The old man bled to death at my feet. He left the world in spasms, the screams of his kin making a symphony of his death. I thought of Centurion Justus. How he had told me that such barbarity against the enemy was a necessity to see our own men through alive. As I looked around the assembly of soldiers’ faces, I saw no condemnation in their eyes. I had butchered an animal, and nothing more.
‘Will you talk now?’ the cohort commander asked the others.
They would not, and so they screamed instead.
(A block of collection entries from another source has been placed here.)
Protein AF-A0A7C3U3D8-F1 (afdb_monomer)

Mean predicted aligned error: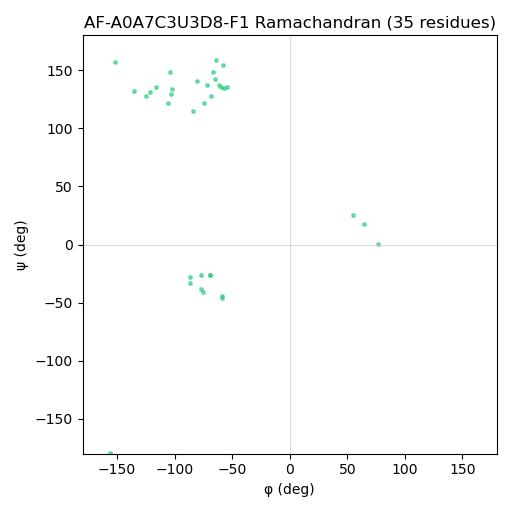 5.55 Å

Structure (mmCIF, N/CA/C/O backbone):
data_AF-A0A7C3U3D8-F1
#
_entry.id   AF-A0A7C3U3D8-F1
#
loop_
_atom_site.group_PDB
_atom_site.id
_atom_site.type_symbol
_atom_site.label_atom_id
_atom_site.label_alt_id
_atom_site.label_comp_id
_atom_site.label_asym_id
_atom_site.label_entity_id
_atom_site.label_seq_id
_atom_site.pdbx_PDB_ins_code
_atom_site.Cartn_x
_atom_site.Cartn_y
_atom_site.Cartn_z
_atom_site.occupancy
_atom_site.B_iso_or_equiv
_atom_site.auth_seq_id
_atom_site.auth_comp_id
_atom_site.auth_asym_id
_atom_site.auth_atom_id
_atom_site.pdbx_PDB_model_num
ATOM 1 N N . MET A 1 1 ? 8.555 18.383 2.223 1.00 65.38 1 MET A N 1
ATOM 2 C CA . MET A 1 1 ? 7.250 18.783 2.799 1.00 65.38 1 MET A CA 1
ATOM 3 C C . MET A 1 1 ? 6.782 17.689 3.739 1.00 65.38 1 MET A C 1
ATOM 5 O O .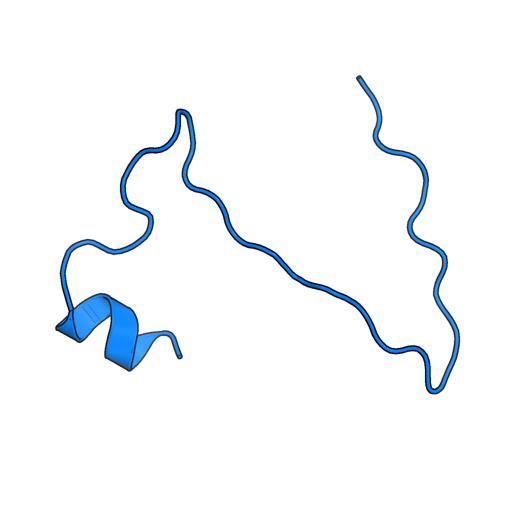 MET A 1 1 ? 6.715 16.545 3.299 1.00 65.38 1 MET A O 1
ATOM 9 N N . SER A 1 2 ? 6.507 18.002 5.007 1.00 79.12 2 SER A N 1
ATOM 10 C CA . SER A 1 2 ? 5.884 17.026 5.903 1.00 79.12 2 SER A CA 1
ATOM 11 C C . SER A 1 2 ? 4.427 16.836 5.490 1.00 79.12 2 SER A C 1
ATOM 13 O O . SER A 1 2 ? 3.734 17.784 5.119 1.00 79.12 2 SER A O 1
ATOM 15 N N . ARG A 1 3 ? 3.972 15.585 5.485 1.00 83.56 3 ARG A N 1
ATOM 16 C CA . ARG A 1 3 ? 2.545 15.298 5.361 1.00 83.56 3 ARG A CA 1
ATOM 17 C C . ARG A 1 3 ? 1.911 15.478 6.744 1.00 83.56 3 ARG A C 1
ATOM 19 O O . ARG A 1 3 ? 2.549 15.094 7.724 1.00 83.56 3 ARG A O 1
ATOM 26 N N . PRO A 1 4 ? 0.696 16.043 6.839 1.00 86.56 4 PRO A N 1
ATOM 27 C CA . PRO A 1 4 ? -0.017 16.123 8.107 1.00 86.56 4 PRO A CA 1
ATOM 28 C C . PRO A 1 4 ? -0.220 14.727 8.708 1.00 86.56 4 PRO A C 1
ATOM 30 O O . PRO A 1 4 ? -0.242 13.721 7.989 1.00 86.56 4 PRO A O 1
ATOM 33 N N . LEU A 1 5 ? -0.353 14.675 10.035 1.00 87.88 5 LEU A N 1
ATOM 34 C CA . LEU A 1 5 ? -0.561 13.427 10.762 1.00 87.88 5 LEU A CA 1
ATOM 35 C C . LEU A 1 5 ? -1.852 12.748 10.279 1.00 87.88 5 LEU A C 1
ATOM 37 O O . LEU A 1 5 ? -2.883 13.403 10.119 1.00 87.88 5 LEU A O 1
ATOM 41 N N . ARG A 1 6 ? -1.812 11.431 10.056 1.00 88.94 6 ARG A N 1
ATOM 42 C CA . ARG A 1 6 ? -3.028 10.666 9.756 1.00 88.94 6 ARG A CA 1
ATOM 43 C C . ARG A 1 6 ? -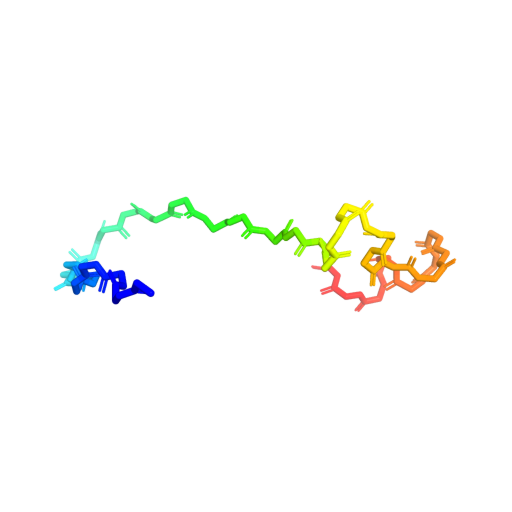3.836 10.504 11.040 1.00 88.94 6 ARG A C 1
ATOM 45 O O . ARG A 1 6 ? -3.329 9.948 12.012 1.00 88.94 6 ARG A O 1
ATOM 52 N N . ILE A 1 7 ? -5.076 10.981 11.023 1.00 88.75 7 ILE A N 1
ATOM 53 C CA . ILE A 1 7 ? -6.033 10.801 12.119 1.00 88.75 7 ILE A CA 1
ATOM 54 C C . ILE A 1 7 ? -6.405 9.319 12.177 1.00 88.75 7 ILE A C 1
ATOM 56 O O . ILE A 1 7 ? -6.767 8.755 11.148 1.00 88.75 7 ILE A O 1
ATOM 60 N N . GLN A 1 8 ? -6.293 8.700 13.354 1.00 93.50 8 GLN A N 1
ATOM 61 C CA . GLN A 1 8 ? -6.566 7.277 13.555 1.00 93.50 8 GLN A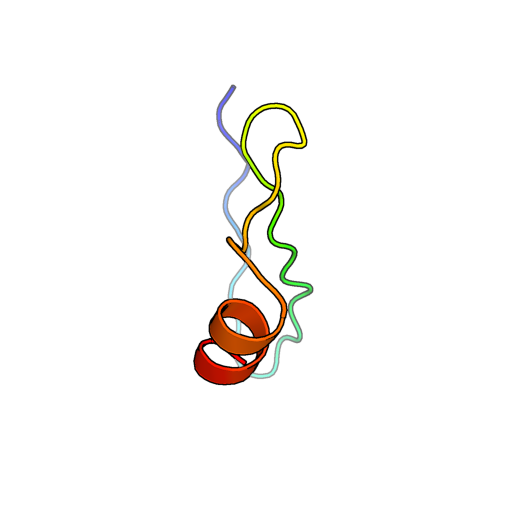 CA 1
ATOM 62 C C . GLN A 1 8 ? -7.600 7.068 14.663 1.00 93.50 8 GLN A C 1
ATOM 64 O O . GLN A 1 8 ? -7.430 7.592 15.761 1.00 93.50 8 GLN A O 1
ATOM 69 N N . TYR A 1 9 ? -8.660 6.310 14.380 1.00 93.69 9 TYR A N 1
ATOM 70 C CA . TYR A 1 9 ? -9.691 5.936 15.354 1.00 93.69 9 TYR A CA 1
ATOM 71 C C . TYR A 1 9 ? -10.344 4.581 15.004 1.00 93.69 9 TYR A C 1
ATOM 73 O O . TYR A 1 9 ? -10.294 4.167 13.839 1.00 93.69 9 TYR A O 1
ATOM 81 N N . PRO A 1 10 ? -10.937 3.867 15.985 1.00 95.94 10 PRO A N 1
ATOM 82 C CA . PRO A 1 10 ? -11.598 2.581 15.751 1.00 95.94 10 PRO A CA 1
ATOM 83 C C . PRO A 1 10 ? -12.776 2.697 14.777 1.00 95.94 10 PRO A C 1
ATOM 85 O O . PRO A 1 10 ? -13.570 3.629 14.866 1.00 95.94 10 PRO A O 1
ATOM 88 N N . GLY A 1 11 ? -12.897 1.743 13.850 1.00 93.12 11 GLY A N 1
ATOM 89 C CA . GLY A 1 11 ? -13.982 1.712 12.858 1.00 93.12 11 GLY A CA 1
ATOM 90 C C . GLY A 1 11 ? -13.827 2.693 11.690 1.00 93.12 11 GLY A C 1
ATOM 91 O O . GLY A 1 11 ? -14.680 2.730 10.807 1.00 93.12 11 GLY A O 1
ATOM 92 N N . ALA A 1 12 ? -12.745 3.472 11.650 1.00 93.31 12 ALA A N 1
ATOM 93 C CA . ALA A 1 12 ? -12.443 4.339 10.522 1.00 93.31 12 ALA A CA 1
ATOM 94 C C . ALA A 1 12 ? -12.166 3.539 9.238 1.00 93.31 12 ALA A C 1
ATOM 96 O O . ALA A 1 12 ? -11.481 2.514 9.261 1.00 93.31 12 ALA A O 1
ATOM 97 N N . VAL A 1 13 ? -12.625 4.071 8.104 1.00 93.44 13 VAL A N 1
ATOM 98 C CA . VAL A 1 13 ? -12.290 3.568 6.766 1.00 93.44 13 VAL A CA 1
ATOM 99 C C . VAL A 1 13 ? -11.248 4.487 6.140 1.00 93.44 13 VAL A C 1
ATOM 101 O O . VAL A 1 13 ? -11.426 5.704 6.095 1.00 93.44 13 VAL A O 1
ATOM 104 N N . TYR A 1 14 ? -10.164 3.904 5.633 1.00 90.62 14 TYR A N 1
ATOM 105 C CA . TYR A 1 14 ? -9.067 4.646 5.018 1.00 90.62 14 TYR A CA 1
ATOM 106 C C . TYR A 1 14 ? -8.937 4.294 3.542 1.00 90.62 14 TYR A C 1
ATOM 108 O O . TYR A 1 14 ? -8.916 3.123 3.171 1.00 90.62 14 TYR A O 1
ATOM 116 N N . HIS A 1 15 ? -8.762 5.313 2.702 1.00 89.88 15 HIS A N 1
ATOM 117 C CA . HIS A 1 15 ? -8.340 5.109 1.323 1.00 89.88 15 HIS A CA 1
ATOM 118 C C . HIS A 1 15 ? -6.813 4.978 1.275 1.00 89.88 15 HIS A C 1
ATOM 120 O O . HIS A 1 15 ? -6.080 5.922 1.585 1.00 89.8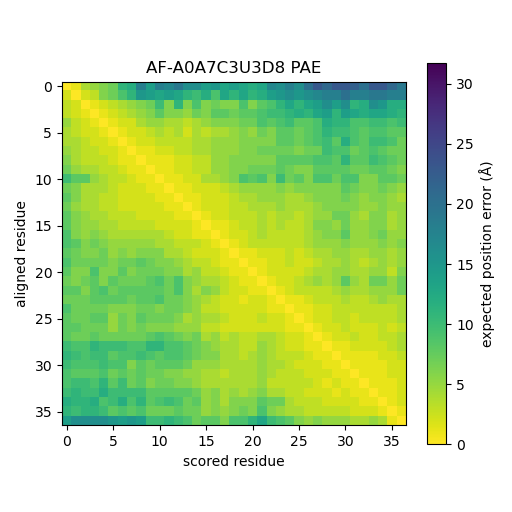8 15 HIS A O 1
ATOM 126 N N . VAL A 1 16 ? -6.331 3.799 0.882 1.00 88.06 16 VAL A N 1
ATOM 127 C CA . VAL A 1 16 ? -4.908 3.523 0.666 1.00 88.06 16 VAL A CA 1
ATOM 128 C C . VAL A 1 16 ? -4.643 3.461 -0.833 1.00 88.06 16 VAL A C 1
ATOM 130 O O . VAL A 1 16 ? -5.233 2.655 -1.541 1.00 88.06 16 VAL A O 1
ATOM 133 N N . SER A 1 17 ? -3.738 4.311 -1.313 1.00 87.75 17 SER A N 1
ATOM 134 C CA . SER A 1 17 ? -3.292 4.316 -2.706 1.00 87.75 17 SER A CA 1
ATOM 135 C C . SER A 1 17 ? -1.783 4.107 -2.773 1.00 87.75 17 SER A C 1
ATOM 137 O O . SER A 1 17 ? -1.035 4.834 -2.110 1.00 87.75 17 SER A O 1
ATOM 139 N N . CYS A 1 18 ? -1.335 3.188 -3.622 1.00 87.38 18 CYS A N 1
ATOM 140 C CA . CYS A 1 18 ? 0.077 2.983 -3.932 1.00 87.38 18 CYS A CA 1
ATOM 141 C C . CYS A 1 18 ? 0.394 3.620 -5.291 1.00 87.38 18 CYS A C 1
ATOM 143 O O . CYS A 1 18 ? -0.353 3.450 -6.252 1.00 87.38 18 CYS A O 1
ATOM 145 N N . ARG A 1 19 ? 1.495 4.372 -5.383 1.00 89.69 19 ARG A N 1
ATOM 146 C CA . ARG A 1 19 ? 1.975 4.967 -6.639 1.00 89.69 19 ARG A CA 1
ATOM 147 C C . ARG A 1 19 ? 3.478 4.762 -6.746 1.00 89.69 19 ARG A C 1
ATOM 149 O O . ARG A 1 19 ? 4.196 5.059 -5.794 1.00 89.69 19 ARG A O 1
ATOM 156 N N . GLY A 1 20 ? 3.939 4.299 -7.905 1.00 91.38 20 GLY A N 1
ATOM 157 C CA . GLY A 1 20 ? 5.362 4.128 -8.165 1.00 91.38 20 GLY A CA 1
ATOM 158 C C . GLY A 1 20 ? 6.082 5.468 -8.199 1.00 91.38 20 GLY A C 1
ATOM 159 O O . GLY A 1 20 ? 5.508 6.495 -8.595 1.00 91.38 20 GLY A O 1
ATOM 160 N N . ASN A 1 21 ? 7.347 5.460 -7.779 1.00 91.94 21 ASN A N 1
ATOM 161 C CA . ASN A 1 21 ? 8.185 6.647 -7.868 1.00 91.94 21 ASN A CA 1
ATOM 162 C C . ASN A 1 21 ? 8.200 7.150 -9.319 1.00 91.94 21 ASN A C 1
ATOM 164 O O . ASN A 1 21 ? 8.278 6.350 -10.246 1.00 91.94 21 ASN A O 1
ATOM 168 N N . GLU A 1 22 ? 8.053 8.458 -9.525 1.00 91.69 22 GLU A N 1
ATOM 169 C CA . GLU A 1 22 ? 7.999 9.060 -10.869 1.00 91.69 22 GLU A CA 1
ATOM 170 C C . GLU A 1 22 ? 6.926 8.462 -11.812 1.00 91.69 22 GLU A C 1
ATOM 172 O O . GLU A 1 22 ? 7.062 8.544 -13.025 1.00 91.69 22 GLU A O 1
ATOM 177 N N . ARG A 1 23 ? 5.831 7.883 -11.284 1.00 87.06 23 ARG A N 1
ATOM 178 C CA . ARG A 1 23 ? 4.812 7.132 -12.068 1.00 87.06 23 ARG A CA 1
ATOM 179 C C . ARG A 1 23 ? 5.337 5.854 -12.733 1.00 87.06 23 ARG A C 1
ATOM 181 O O . ARG A 1 23 ? 4.684 5.335 -13.632 1.00 87.06 23 ARG A O 1
ATOM 188 N N . LYS A 1 24 ? 6.478 5.331 -12.290 1.00 93.38 24 LYS A N 1
ATOM 189 C CA . LYS A 1 24 ? 6.983 4.036 -12.752 1.00 93.38 24 LYS A CA 1
ATOM 190 C C . LYS A 1 24 ? 6.036 2.905 -12.349 1.00 93.38 24 LYS A C 1
ATOM 192 O O . LYS A 1 24 ? 5.24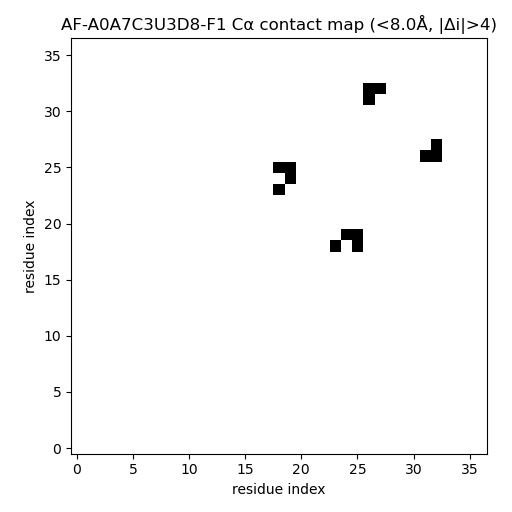4 3.045 -11.411 1.00 93.38 24 LYS A O 1
ATOM 197 N N . ALA A 1 25 ? 6.138 1.788 -13.065 1.00 91.44 25 ALA A N 1
ATOM 198 C CA . ALA A 1 25 ? 5.434 0.567 -12.711 1.00 91.44 25 ALA A CA 1
ATOM 199 C C . ALA A 1 25 ? 5.820 0.136 -11.284 1.00 91.44 25 ALA A C 1
ATOM 201 O O . ALA A 1 25 ? 6.990 0.198 -10.904 1.00 91.44 25 ALA A O 1
ATOM 202 N N . ILE A 1 26 ? 4.815 -0.227 -10.485 1.00 91.69 26 ILE A N 1
ATOM 203 C CA . ILE A 1 26 ? 5.008 -0.740 -9.117 1.00 91.69 26 ILE A CA 1
ATOM 204 C C . ILE A 1 26 ? 5.241 -2.250 -9.157 1.00 91.69 26 ILE A C 1
ATOM 206 O O . ILE A 1 26 ? 6.008 -2.768 -8.355 1.00 91.69 26 ILE A O 1
ATOM 210 N N . PHE A 1 27 ? 4.598 -2.915 -10.116 1.00 93.00 27 PHE A N 1
ATOM 211 C CA . PHE A 1 27 ? 4.723 -4.341 -10.379 1.00 93.00 27 PHE A CA 1
ATOM 212 C C . PHE A 1 27 ? 5.593 -4.568 -11.607 1.00 93.00 27 PHE A C 1
ATOM 214 O O . PHE A 1 27 ? 5.603 -3.742 -12.527 1.00 93.00 27 PHE A O 1
ATOM 221 N N . ARG A 1 28 ? 6.325 -5.680 -11.613 1.00 90.00 28 ARG A N 1
ATOM 222 C CA . ARG A 1 28 ? 7.177 -6.071 -12.7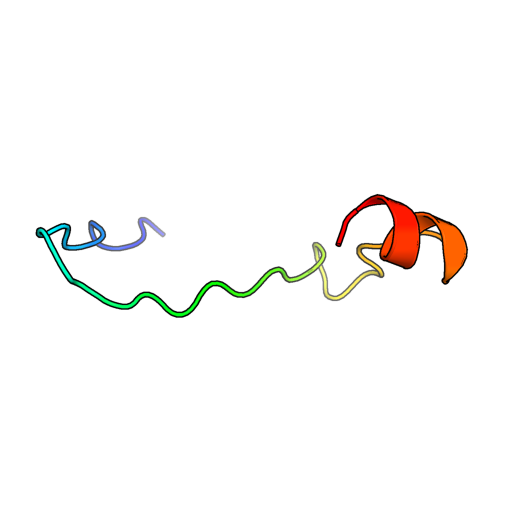47 1.00 90.00 28 ARG A CA 1
ATOM 223 C C . ARG A 1 28 ? 6.365 -6.657 -13.897 1.00 90.00 28 ARG A C 1
ATOM 225 O O . ARG A 1 28 ? 6.664 -6.373 -15.052 1.00 90.00 28 ARG A O 1
ATOM 232 N N . ASP A 1 29 ? 5.340 -7.429 -13.561 1.00 92.06 29 ASP A N 1
ATOM 233 C CA . ASP A 1 29 ? 4.414 -8.081 -14.480 1.00 92.06 29 ASP A CA 1
ATOM 234 C C . ASP A 1 29 ? 3.072 -8.370 -13.772 1.00 92.06 29 ASP A C 1
ATOM 236 O O . ASP A 1 29 ? 2.870 -8.026 -12.601 1.00 92.06 29 ASP A O 1
ATOM 240 N N . ASP A 1 30 ? 2.127 -8.976 -14.493 1.00 91.62 30 ASP A N 1
ATOM 241 C CA . ASP A 1 30 ? 0.810 -9.320 -13.948 1.00 91.62 30 ASP A CA 1
ATOM 242 C C . ASP A 1 30 ? 0.862 -10.445 -12.898 1.00 91.62 30 ASP A C 1
ATOM 244 O O . ASP A 1 30 ? 0.000 -10.506 -12.019 1.00 91.62 30 ASP A O 1
ATOM 248 N N . GLN A 1 31 ? 1.864 -11.327 -12.946 1.00 94.12 31 GLN A N 1
ATOM 249 C CA . GLN A 1 31 ? 2.020 -12.422 -11.985 1.00 94.12 31 GLN A CA 1
ATOM 250 C C . GLN A 1 31 ? 2.533 -11.908 -10.631 1.00 94.12 31 GLN A C 1
ATOM 252 O O . GLN A 1 31 ? 2.026 -12.308 -9.581 1.00 94.12 31 GLN A O 1
ATOM 257 N N . ASP A 1 32 ? 3.485 -10.979 -10.653 1.00 91.44 32 ASP A N 1
ATOM 258 C CA . ASP A 1 32 ? 3.983 -10.219 -9.505 1.00 91.44 32 ASP A CA 1
ATOM 259 C C . ASP A 1 32 ? 2.842 -9.441 -8.838 1.00 91.44 32 ASP A C 1
ATOM 261 O O . ASP A 1 32 ? 2.649 -9.522 -7.623 1.00 91.44 32 ASP A O 1
ATOM 265 N N . ARG A 1 33 ? 1.989 -8.789 -9.643 1.00 88.44 33 ARG A N 1
ATOM 266 C CA . ARG A 1 33 ? 0.770 -8.134 -9.151 1.00 88.44 33 ARG A CA 1
ATOM 267 C C . ARG A 1 33 ? -0.172 -9.111 -8.443 1.00 88.44 33 ARG A C 1
ATOM 269 O O . ARG A 1 33 ? -0.669 -8.782 -7.371 1.00 88.44 33 ARG A O 1
ATOM 276 N N . ASN A 1 34 ? -0.424 -10.282 -9.027 1.00 90.94 34 ASN A N 1
ATOM 277 C CA . ASN A 1 34 ? -1.320 -11.283 -8.437 1.00 90.94 34 ASN A CA 1
ATOM 278 C C . ASN A 1 34 ? -0.748 -11.927 -7.168 1.00 90.94 34 ASN A C 1
ATOM 280 O O . ASN A 1 34 ? -1.512 -12.386 -6.332 1.00 90.94 34 ASN A O 1
ATOM 284 N N . THR 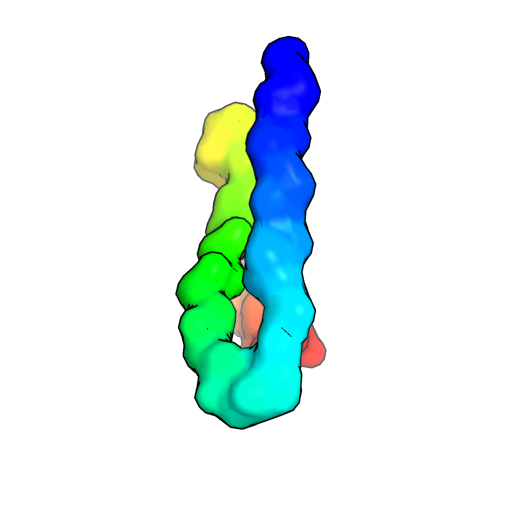A 1 35 ? 0.576 -11.974 -7.020 1.00 91.06 35 THR A N 1
ATOM 285 C CA . THR A 1 35 ? 1.224 -12.514 -5.814 1.00 91.06 35 THR A CA 1
ATOM 286 C C . THR A 1 35 ? 1.164 -11.526 -4.643 1.00 91.06 35 THR A C 1
ATOM 288 O O . THR A 1 35 ? 1.211 -11.933 -3.486 1.00 91.06 35 THR A O 1
ATOM 291 N N . PHE A 1 36 ? 1.078 -10.224 -4.931 1.00 84.62 36 PHE A N 1
ATOM 292 C CA . PHE A 1 36 ? 1.049 -9.166 -3.921 1.00 84.62 36 PHE A CA 1
ATOM 293 C C . PHE A 1 36 ? -0.357 -8.851 -3.370 1.00 84.62 36 PHE A C 1
ATOM 295 O O . PHE A 1 36 ? -0.454 -8.353 -2.247 1.00 84.62 36 PHE A O 1
ATOM 302 N N . LEU A 1 37 ? -1.416 -9.070 -4.162 1.00 81.69 37 LEU A N 1
ATOM 303 C CA . LEU A 1 37 ? -2.818 -8.759 -3.824 1.00 81.69 37 LEU A CA 1
ATOM 304 C C . LEU A 1 37 ? -3.526 -9.922 -3.122 1.00 81.69 37 LEU A C 1
ATOM 306 O O . LEU A 1 37 ? -4.332 -9.614 -2.215 1.00 81.69 37 LEU A O 1
#

pLDDT: mean 89.3, std 5.32, range [65.38, 95.94]

Foldseek 3Di:
DDDDDDDDDPPDDDDDDDADDVNDDPAPDVVSVVVVD

Sequence (37 aa):
MSRPLRIQYPGAVYHVSCRGNERKAIFRDDQDRNTFL

Solvent-accessible surface area (backbone atoms only — not comparable to full-atom values): 2838 Å² total; per-residue (Å²): 132,8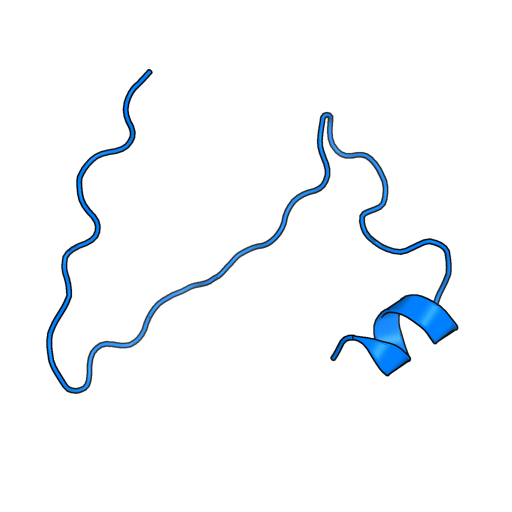7,76,79,84,81,87,83,63,90,92,68,86,80,92,84,82,89,78,30,74,97,76,40,77,79,51,92,48,74,67,56,44,63,73,74,109

Secondary structure (DSSP, 8-state):
-PPPPPP--TT---------GGG--SSSSHHHHHHH-

Radius of gyration: 14.45 Å; Cα contacts (8 Å, |Δi|>4): 7; chains: 1; bounding box: 22×31×30 Å

‘Maybe they had nothing to say?’ I asked Marcus.
‘What does it matter?’
Maybe it didn’t.
We sought out wood ash. Marcus wanted to clean his armour. I wondered if he was doing it to be rid of the memory of the people who had painted it. I was wrong, of course. ‘I feel like a soldier again,’ he told me once he was the cleanest legionary on the mountainside.
We didn’t speak much after that. We were too tired for words, and among true friends – brothers – words are decoration. Simply being in each other’s presence is enough.
But I had other friends. Other brothers. ‘I need to go and see them,’ I told Marcus, though it broke my heart.
He nodded. He tried to make it easier. ‘We’ll be held in reserve for a while. No more clearances like that.’
I wasn’t easily fooled. ‘You told me you do them all the time.’
A week ago, he would have smiled. ‘There’s cavalry coming.’
A dozen mounts. We walked to them. ‘Why so many?’ we asked a trooper.
‘Too many dispatch riders going missing.’
‘Can he get a ride down with you?’ Marcus asked. ‘He’s the standard-bearer.’
‘Of course.’
I turned to look at my friend. I wanted to know why he wanted rid of me.
But I saw the answer behind him. His century. The burden of command was heavy enough. He did not need the weight of carrying his friend into danger, too.
‘I should get back to my men,’ he said, and I saw the pain that the words caused him.
‘You should.’ I wanted to say more, but as every soldier learns, goodbyes are only tolerable when they’re short. ‘Keep your shield up,’ I said, ‘and move fast.’
‘The same to you, brother.’
I pulled my friend close. After the ravine, I knew that his men would understand. ‘Don’t fucking die, Marcus,’ I threatened into his ear. ‘Don’t you dare fucking die.’
I stood back, and watched as my brother walked away to his soldiers.
I never saw that man again.
PART THREE
33
I found Varo and Octavius in the valley. They were bored by their own mission. Worried by my absence. They asked me questions, and I told them lies.
‘See much action?’
‘No.’
‘Kill anyone?’
‘No.’
Varo looked at my feet. I’d tried to scrub them in the river, but the material was still stained by the old man’s piss and blood. He knew that I was full of shit. ‘Rumour mill says the Sixth cleared a couple of fortified villages?’
I was caught in a truth, and so I told him about stone walls, dead soldiers and raped women.
The big man shrugged. ‘That’s war.’
Now that I had opened my mouth, I realized that I was troubled, and that his simple answer was not enough. ‘I grew up a hundred miles from here,’ I explained to myself as much as to my comrades, ‘and if my father wasn’t a Roman citizen, then I wouldn’t be either. I’d have been drafted into the auxiliary cohorts, I’d have been told we were rebelling against Rome, and now I’d be your enemy.’
‘Be thankful that you’re not then.’ Octavius smiled, ripping off a fart.
‘It doesn’t bother you?’ I asked with irritation at my friend’s breezy attitude. ‘Those men in the villages, maybe they had family with our enemy, but they weren’t the enemy. They weren’t picking up a shield and a sword.’
Octavius raised his hands. ‘So? What are you getting at, Corvus?’
‘ So? So why did they have to die? They weren’t a threat to Rome.’
Varo shook his thick head. ‘Doesn’t matter.’
‘Why doesn’t it?’ I demanded, hoping to understand it all. Hoping to sit with the same certain peace as my comrades. ‘Tell me why, Varo. Tell me why we’re killing the same people that we were protecting a few weeks ago. Tell me why the dead that I’m seeing are old men, women and children. Tell me why the people that I grew up with are now my enemy. Please. I need to know. Fucking tell me.’
The lump looked at me as though I was an idiot. I suppose that I was.